Ammonia, which is formed when proteins and amino acids are broken down in the body, is toxic if the levels become too high. The nervous system is especially sensitive to the effects of excess ammonia. The disorder is very rare and the prevalence is unknown. Only a handful of cases have been described worldwide.
Nablus mask-like facial syndrome
Nablus mask-like facial syndrome is a rare microdeletion syndrome, characterized by a mask-like facial appearance.
In 2000, Teebi, was the first to report on a 4 years old boy affected with NMFLS. Since then, a handful of additional patients have been reported.
NADH cytochrome B5 reductase deficiency
Methemoglobinemia due to NADH-cytochrome b5 reductase deficiency (recessive congenital methemoglobinemia, RCM) is an autosomal recessive disorder characterized clinically by decreased oxygen carrying capacity of the blood, with resultant cyanosis and hypoxia.

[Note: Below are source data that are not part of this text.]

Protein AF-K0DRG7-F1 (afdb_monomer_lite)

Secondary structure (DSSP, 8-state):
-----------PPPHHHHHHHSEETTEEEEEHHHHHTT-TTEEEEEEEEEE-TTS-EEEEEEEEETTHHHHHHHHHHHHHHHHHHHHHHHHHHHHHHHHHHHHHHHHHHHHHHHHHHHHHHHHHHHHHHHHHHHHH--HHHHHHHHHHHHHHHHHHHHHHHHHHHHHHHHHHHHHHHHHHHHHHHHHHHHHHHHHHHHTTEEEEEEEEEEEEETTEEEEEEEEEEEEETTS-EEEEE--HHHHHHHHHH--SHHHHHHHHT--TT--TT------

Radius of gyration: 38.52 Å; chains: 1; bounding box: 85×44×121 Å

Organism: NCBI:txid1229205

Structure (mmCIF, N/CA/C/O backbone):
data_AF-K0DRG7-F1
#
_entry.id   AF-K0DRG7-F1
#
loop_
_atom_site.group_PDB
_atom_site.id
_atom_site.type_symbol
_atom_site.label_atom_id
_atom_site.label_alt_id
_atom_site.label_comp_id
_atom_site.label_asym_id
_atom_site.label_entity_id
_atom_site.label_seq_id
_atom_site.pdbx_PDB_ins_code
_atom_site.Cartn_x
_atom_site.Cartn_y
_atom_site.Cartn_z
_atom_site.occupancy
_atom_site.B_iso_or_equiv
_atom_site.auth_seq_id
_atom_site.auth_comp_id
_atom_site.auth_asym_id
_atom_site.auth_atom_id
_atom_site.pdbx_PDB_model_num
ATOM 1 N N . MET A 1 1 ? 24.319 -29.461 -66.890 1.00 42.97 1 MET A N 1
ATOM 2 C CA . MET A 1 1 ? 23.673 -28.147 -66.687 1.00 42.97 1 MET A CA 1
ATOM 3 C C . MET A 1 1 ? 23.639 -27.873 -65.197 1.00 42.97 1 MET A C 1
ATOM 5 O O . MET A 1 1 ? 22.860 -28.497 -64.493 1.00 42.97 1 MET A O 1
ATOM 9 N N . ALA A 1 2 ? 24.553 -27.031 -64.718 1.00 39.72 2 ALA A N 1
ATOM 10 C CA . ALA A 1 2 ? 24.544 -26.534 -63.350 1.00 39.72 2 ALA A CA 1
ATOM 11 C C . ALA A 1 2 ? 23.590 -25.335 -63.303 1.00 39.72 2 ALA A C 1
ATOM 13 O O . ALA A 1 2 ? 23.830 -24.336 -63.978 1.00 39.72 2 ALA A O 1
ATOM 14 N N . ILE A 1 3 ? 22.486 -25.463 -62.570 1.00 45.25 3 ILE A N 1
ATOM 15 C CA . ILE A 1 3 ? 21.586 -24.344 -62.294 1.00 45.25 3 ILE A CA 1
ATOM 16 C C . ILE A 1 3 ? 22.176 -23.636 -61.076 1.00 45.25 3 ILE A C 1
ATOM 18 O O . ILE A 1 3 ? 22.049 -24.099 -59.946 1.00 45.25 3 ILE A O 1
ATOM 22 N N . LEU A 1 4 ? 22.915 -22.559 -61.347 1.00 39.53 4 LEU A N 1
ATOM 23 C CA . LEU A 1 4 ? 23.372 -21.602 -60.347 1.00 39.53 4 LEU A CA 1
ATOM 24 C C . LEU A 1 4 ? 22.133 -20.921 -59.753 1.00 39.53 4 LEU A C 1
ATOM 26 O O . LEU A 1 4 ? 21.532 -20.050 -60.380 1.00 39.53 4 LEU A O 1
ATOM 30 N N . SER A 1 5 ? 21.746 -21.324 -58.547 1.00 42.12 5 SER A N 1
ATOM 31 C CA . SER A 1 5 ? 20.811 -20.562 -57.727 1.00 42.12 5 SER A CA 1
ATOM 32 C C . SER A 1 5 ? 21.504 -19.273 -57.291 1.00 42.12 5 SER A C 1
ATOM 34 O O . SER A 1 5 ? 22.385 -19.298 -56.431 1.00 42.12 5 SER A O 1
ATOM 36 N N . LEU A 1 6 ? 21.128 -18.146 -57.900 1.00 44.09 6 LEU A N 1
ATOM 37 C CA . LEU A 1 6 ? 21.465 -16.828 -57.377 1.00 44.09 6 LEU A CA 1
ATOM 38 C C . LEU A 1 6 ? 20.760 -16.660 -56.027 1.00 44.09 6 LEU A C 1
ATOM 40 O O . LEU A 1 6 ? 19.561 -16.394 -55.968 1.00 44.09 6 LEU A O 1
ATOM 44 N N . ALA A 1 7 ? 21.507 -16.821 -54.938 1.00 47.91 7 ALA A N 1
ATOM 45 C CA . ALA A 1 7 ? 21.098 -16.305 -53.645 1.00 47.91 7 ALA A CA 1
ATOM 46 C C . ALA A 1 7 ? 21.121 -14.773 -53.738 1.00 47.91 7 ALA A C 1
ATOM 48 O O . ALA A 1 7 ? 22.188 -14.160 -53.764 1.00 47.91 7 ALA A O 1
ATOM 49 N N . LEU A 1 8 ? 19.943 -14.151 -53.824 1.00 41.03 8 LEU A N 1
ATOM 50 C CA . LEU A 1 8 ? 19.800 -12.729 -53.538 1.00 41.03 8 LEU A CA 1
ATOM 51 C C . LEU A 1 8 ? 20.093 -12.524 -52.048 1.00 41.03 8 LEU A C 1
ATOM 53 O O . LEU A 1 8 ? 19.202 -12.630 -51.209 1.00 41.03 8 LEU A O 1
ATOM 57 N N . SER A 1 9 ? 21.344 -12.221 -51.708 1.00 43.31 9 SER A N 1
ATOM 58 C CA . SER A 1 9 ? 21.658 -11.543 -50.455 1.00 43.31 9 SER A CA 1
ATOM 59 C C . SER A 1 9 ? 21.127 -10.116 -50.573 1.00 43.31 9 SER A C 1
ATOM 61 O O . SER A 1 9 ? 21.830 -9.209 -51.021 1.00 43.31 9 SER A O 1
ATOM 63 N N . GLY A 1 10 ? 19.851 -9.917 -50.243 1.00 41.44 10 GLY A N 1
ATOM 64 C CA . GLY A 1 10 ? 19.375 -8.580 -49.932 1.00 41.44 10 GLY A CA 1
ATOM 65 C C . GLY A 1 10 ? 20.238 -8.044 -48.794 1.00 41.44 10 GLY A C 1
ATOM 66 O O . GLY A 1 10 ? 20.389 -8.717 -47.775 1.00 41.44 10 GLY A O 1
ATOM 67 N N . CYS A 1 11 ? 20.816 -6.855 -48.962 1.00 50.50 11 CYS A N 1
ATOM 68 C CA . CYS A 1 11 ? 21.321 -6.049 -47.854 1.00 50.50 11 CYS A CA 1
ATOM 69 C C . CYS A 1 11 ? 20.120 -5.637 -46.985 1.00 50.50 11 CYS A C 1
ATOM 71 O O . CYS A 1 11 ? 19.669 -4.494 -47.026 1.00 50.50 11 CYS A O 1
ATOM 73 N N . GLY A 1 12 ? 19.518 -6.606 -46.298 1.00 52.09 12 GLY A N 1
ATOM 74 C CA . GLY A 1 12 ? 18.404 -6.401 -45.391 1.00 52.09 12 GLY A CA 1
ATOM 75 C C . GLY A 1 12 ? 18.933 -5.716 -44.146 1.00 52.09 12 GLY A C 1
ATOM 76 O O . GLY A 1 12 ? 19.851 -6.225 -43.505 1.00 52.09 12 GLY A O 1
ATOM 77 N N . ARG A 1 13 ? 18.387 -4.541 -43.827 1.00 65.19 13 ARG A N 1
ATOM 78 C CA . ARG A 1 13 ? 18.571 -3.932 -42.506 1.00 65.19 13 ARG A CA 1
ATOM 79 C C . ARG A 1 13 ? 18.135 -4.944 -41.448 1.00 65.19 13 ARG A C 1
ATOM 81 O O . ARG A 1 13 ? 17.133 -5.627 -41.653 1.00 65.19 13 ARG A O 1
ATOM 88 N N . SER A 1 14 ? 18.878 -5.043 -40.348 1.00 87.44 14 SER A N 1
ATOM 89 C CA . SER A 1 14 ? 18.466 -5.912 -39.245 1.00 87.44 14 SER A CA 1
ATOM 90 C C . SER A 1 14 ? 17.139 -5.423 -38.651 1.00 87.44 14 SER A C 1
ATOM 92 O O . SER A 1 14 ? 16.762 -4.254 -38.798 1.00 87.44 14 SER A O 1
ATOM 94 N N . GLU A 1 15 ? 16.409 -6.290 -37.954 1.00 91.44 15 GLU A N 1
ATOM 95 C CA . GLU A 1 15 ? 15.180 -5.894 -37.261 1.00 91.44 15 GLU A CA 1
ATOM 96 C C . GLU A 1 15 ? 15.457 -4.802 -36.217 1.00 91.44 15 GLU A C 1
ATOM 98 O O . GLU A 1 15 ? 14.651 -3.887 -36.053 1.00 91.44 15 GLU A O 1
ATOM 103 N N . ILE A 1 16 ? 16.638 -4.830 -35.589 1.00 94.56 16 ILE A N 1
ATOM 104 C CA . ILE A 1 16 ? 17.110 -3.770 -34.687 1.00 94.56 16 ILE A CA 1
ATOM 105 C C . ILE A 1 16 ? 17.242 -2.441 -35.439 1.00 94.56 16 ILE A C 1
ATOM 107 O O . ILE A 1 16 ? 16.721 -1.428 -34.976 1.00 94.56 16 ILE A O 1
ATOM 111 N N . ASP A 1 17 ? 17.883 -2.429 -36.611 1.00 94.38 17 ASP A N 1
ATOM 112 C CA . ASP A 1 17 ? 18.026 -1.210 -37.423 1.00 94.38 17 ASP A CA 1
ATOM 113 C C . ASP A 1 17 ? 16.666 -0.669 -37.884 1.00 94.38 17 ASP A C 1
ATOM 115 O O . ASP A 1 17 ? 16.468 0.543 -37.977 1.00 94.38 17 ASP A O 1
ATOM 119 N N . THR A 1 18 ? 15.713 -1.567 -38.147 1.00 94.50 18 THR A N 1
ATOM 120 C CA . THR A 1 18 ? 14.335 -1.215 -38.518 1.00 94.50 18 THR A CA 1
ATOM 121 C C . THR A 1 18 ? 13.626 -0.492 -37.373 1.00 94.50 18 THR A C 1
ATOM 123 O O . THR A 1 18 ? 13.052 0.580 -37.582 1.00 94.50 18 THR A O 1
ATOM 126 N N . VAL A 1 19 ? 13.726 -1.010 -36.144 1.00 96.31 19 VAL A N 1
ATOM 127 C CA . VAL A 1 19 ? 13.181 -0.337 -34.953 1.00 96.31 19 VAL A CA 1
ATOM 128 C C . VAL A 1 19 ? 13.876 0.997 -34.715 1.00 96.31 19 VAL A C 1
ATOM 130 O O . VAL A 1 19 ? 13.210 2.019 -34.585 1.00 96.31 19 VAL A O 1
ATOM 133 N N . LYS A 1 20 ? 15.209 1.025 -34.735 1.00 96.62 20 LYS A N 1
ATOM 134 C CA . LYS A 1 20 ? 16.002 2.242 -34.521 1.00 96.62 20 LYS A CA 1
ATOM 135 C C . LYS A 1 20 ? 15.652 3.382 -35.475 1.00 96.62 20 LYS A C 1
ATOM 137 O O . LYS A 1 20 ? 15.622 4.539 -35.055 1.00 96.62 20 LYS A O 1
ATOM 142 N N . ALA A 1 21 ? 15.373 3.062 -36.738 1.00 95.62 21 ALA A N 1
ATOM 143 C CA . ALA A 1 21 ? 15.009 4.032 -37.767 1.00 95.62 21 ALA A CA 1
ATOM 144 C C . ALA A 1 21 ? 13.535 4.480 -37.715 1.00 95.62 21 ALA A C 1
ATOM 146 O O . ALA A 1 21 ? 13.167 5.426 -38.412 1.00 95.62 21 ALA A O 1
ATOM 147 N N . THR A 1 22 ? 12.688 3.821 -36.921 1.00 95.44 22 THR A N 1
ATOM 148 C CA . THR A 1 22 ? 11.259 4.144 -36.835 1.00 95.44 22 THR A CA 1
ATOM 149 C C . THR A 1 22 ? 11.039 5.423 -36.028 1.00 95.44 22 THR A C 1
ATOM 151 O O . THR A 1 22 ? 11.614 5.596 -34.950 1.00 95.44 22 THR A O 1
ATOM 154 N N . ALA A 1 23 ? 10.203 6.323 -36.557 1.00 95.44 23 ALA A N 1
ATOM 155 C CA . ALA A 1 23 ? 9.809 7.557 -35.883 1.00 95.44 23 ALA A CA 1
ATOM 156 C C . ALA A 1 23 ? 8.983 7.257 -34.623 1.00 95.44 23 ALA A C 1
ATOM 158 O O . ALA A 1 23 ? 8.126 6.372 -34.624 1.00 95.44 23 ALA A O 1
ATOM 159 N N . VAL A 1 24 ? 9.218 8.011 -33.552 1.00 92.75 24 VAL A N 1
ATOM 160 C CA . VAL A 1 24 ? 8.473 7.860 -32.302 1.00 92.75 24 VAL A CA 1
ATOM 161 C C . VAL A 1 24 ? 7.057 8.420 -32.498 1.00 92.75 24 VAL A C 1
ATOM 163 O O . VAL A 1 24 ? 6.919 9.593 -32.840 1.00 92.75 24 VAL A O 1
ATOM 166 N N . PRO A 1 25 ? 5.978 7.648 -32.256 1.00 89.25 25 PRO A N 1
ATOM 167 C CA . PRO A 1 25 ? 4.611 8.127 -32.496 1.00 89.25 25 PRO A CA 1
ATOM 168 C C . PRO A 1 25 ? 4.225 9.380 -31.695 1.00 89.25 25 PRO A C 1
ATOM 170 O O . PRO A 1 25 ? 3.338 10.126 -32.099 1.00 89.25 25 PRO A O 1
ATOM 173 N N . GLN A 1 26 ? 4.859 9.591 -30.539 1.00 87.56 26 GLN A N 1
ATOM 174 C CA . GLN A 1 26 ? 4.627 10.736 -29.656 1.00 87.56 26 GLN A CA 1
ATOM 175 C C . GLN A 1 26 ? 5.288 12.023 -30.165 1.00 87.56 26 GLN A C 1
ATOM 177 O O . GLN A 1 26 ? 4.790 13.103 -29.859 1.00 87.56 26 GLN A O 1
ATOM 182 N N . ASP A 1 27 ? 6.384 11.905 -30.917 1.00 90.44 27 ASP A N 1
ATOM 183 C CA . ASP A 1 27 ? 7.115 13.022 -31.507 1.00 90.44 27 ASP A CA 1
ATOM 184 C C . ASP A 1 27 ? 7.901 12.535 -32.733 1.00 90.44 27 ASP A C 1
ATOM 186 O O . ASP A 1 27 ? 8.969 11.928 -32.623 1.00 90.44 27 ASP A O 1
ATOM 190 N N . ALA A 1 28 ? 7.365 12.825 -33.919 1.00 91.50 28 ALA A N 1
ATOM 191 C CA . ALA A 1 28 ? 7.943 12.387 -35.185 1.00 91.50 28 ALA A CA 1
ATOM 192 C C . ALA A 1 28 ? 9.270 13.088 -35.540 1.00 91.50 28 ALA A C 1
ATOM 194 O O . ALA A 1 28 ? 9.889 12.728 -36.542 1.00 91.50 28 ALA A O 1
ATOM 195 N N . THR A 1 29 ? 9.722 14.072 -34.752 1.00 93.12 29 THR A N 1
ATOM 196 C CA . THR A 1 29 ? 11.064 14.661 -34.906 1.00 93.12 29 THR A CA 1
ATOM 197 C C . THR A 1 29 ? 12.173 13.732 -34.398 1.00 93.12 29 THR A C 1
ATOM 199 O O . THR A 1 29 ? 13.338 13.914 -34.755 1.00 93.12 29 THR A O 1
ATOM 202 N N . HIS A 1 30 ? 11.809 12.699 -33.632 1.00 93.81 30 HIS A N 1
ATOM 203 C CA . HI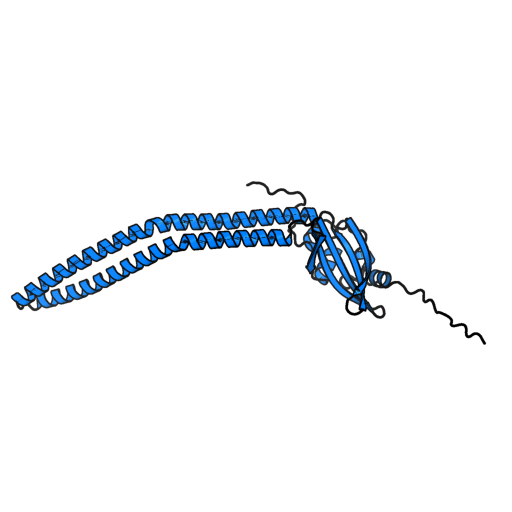S A 1 30 ? 12.711 11.692 -33.090 1.00 93.81 30 HIS A CA 1
ATOM 204 C C . HIS A 1 30 ? 12.461 10.308 -33.699 1.00 93.81 30 HIS A C 1
ATOM 206 O O . HIS A 1 30 ? 11.327 9.903 -33.950 1.00 93.81 30 HIS A O 1
ATOM 212 N N . THR A 1 31 ? 13.533 9.534 -33.869 1.00 96.56 31 THR A N 1
ATOM 213 C CA . THR A 1 31 ? 13.463 8.070 -34.008 1.00 96.56 31 THR A CA 1
ATOM 214 C C . THR A 1 31 ? 13.705 7.385 -32.666 1.00 96.56 31 THR A C 1
ATOM 216 O O . THR A 1 31 ? 14.250 8.008 -31.747 1.00 96.56 31 THR A O 1
ATOM 219 N N . TYR A 1 32 ? 13.363 6.096 -32.549 1.00 96.38 32 TYR A N 1
ATOM 220 C CA . TYR A 1 32 ? 13.663 5.327 -31.334 1.00 96.38 32 TYR A CA 1
ATOM 221 C C . TYR A 1 32 ? 15.152 5.338 -30.973 1.00 96.38 32 TYR A C 1
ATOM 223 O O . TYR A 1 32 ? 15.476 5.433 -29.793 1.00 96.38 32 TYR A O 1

There are 2 types of RCM. In type I, the defect affects the soluble form of the enzyme, is restricted to red blood cells, and causes well-tolerated methemoglobinemia. In type II, the defect affects both the soluble and microsomal forms of the enzyme and is thus generalized, affecting red cells, leukocytes, and all body tissues. Type II methemoglobinemia is associated with mental deficiency and other neurologic symptoms. The neurologic symptoms may be related to the major role played by the cytochrome b5 system in the desaturation of fatty acids.
Naegeli syndrome
Naegeli syndrome is listed as a "rare disease" by the Office of Rare Diseases (ORD) of the National Institutes of Health (NIH). This means that Naegeli syndrome, or a subtype of Naegeli syndrome, affects less than 200,000 people in the US population.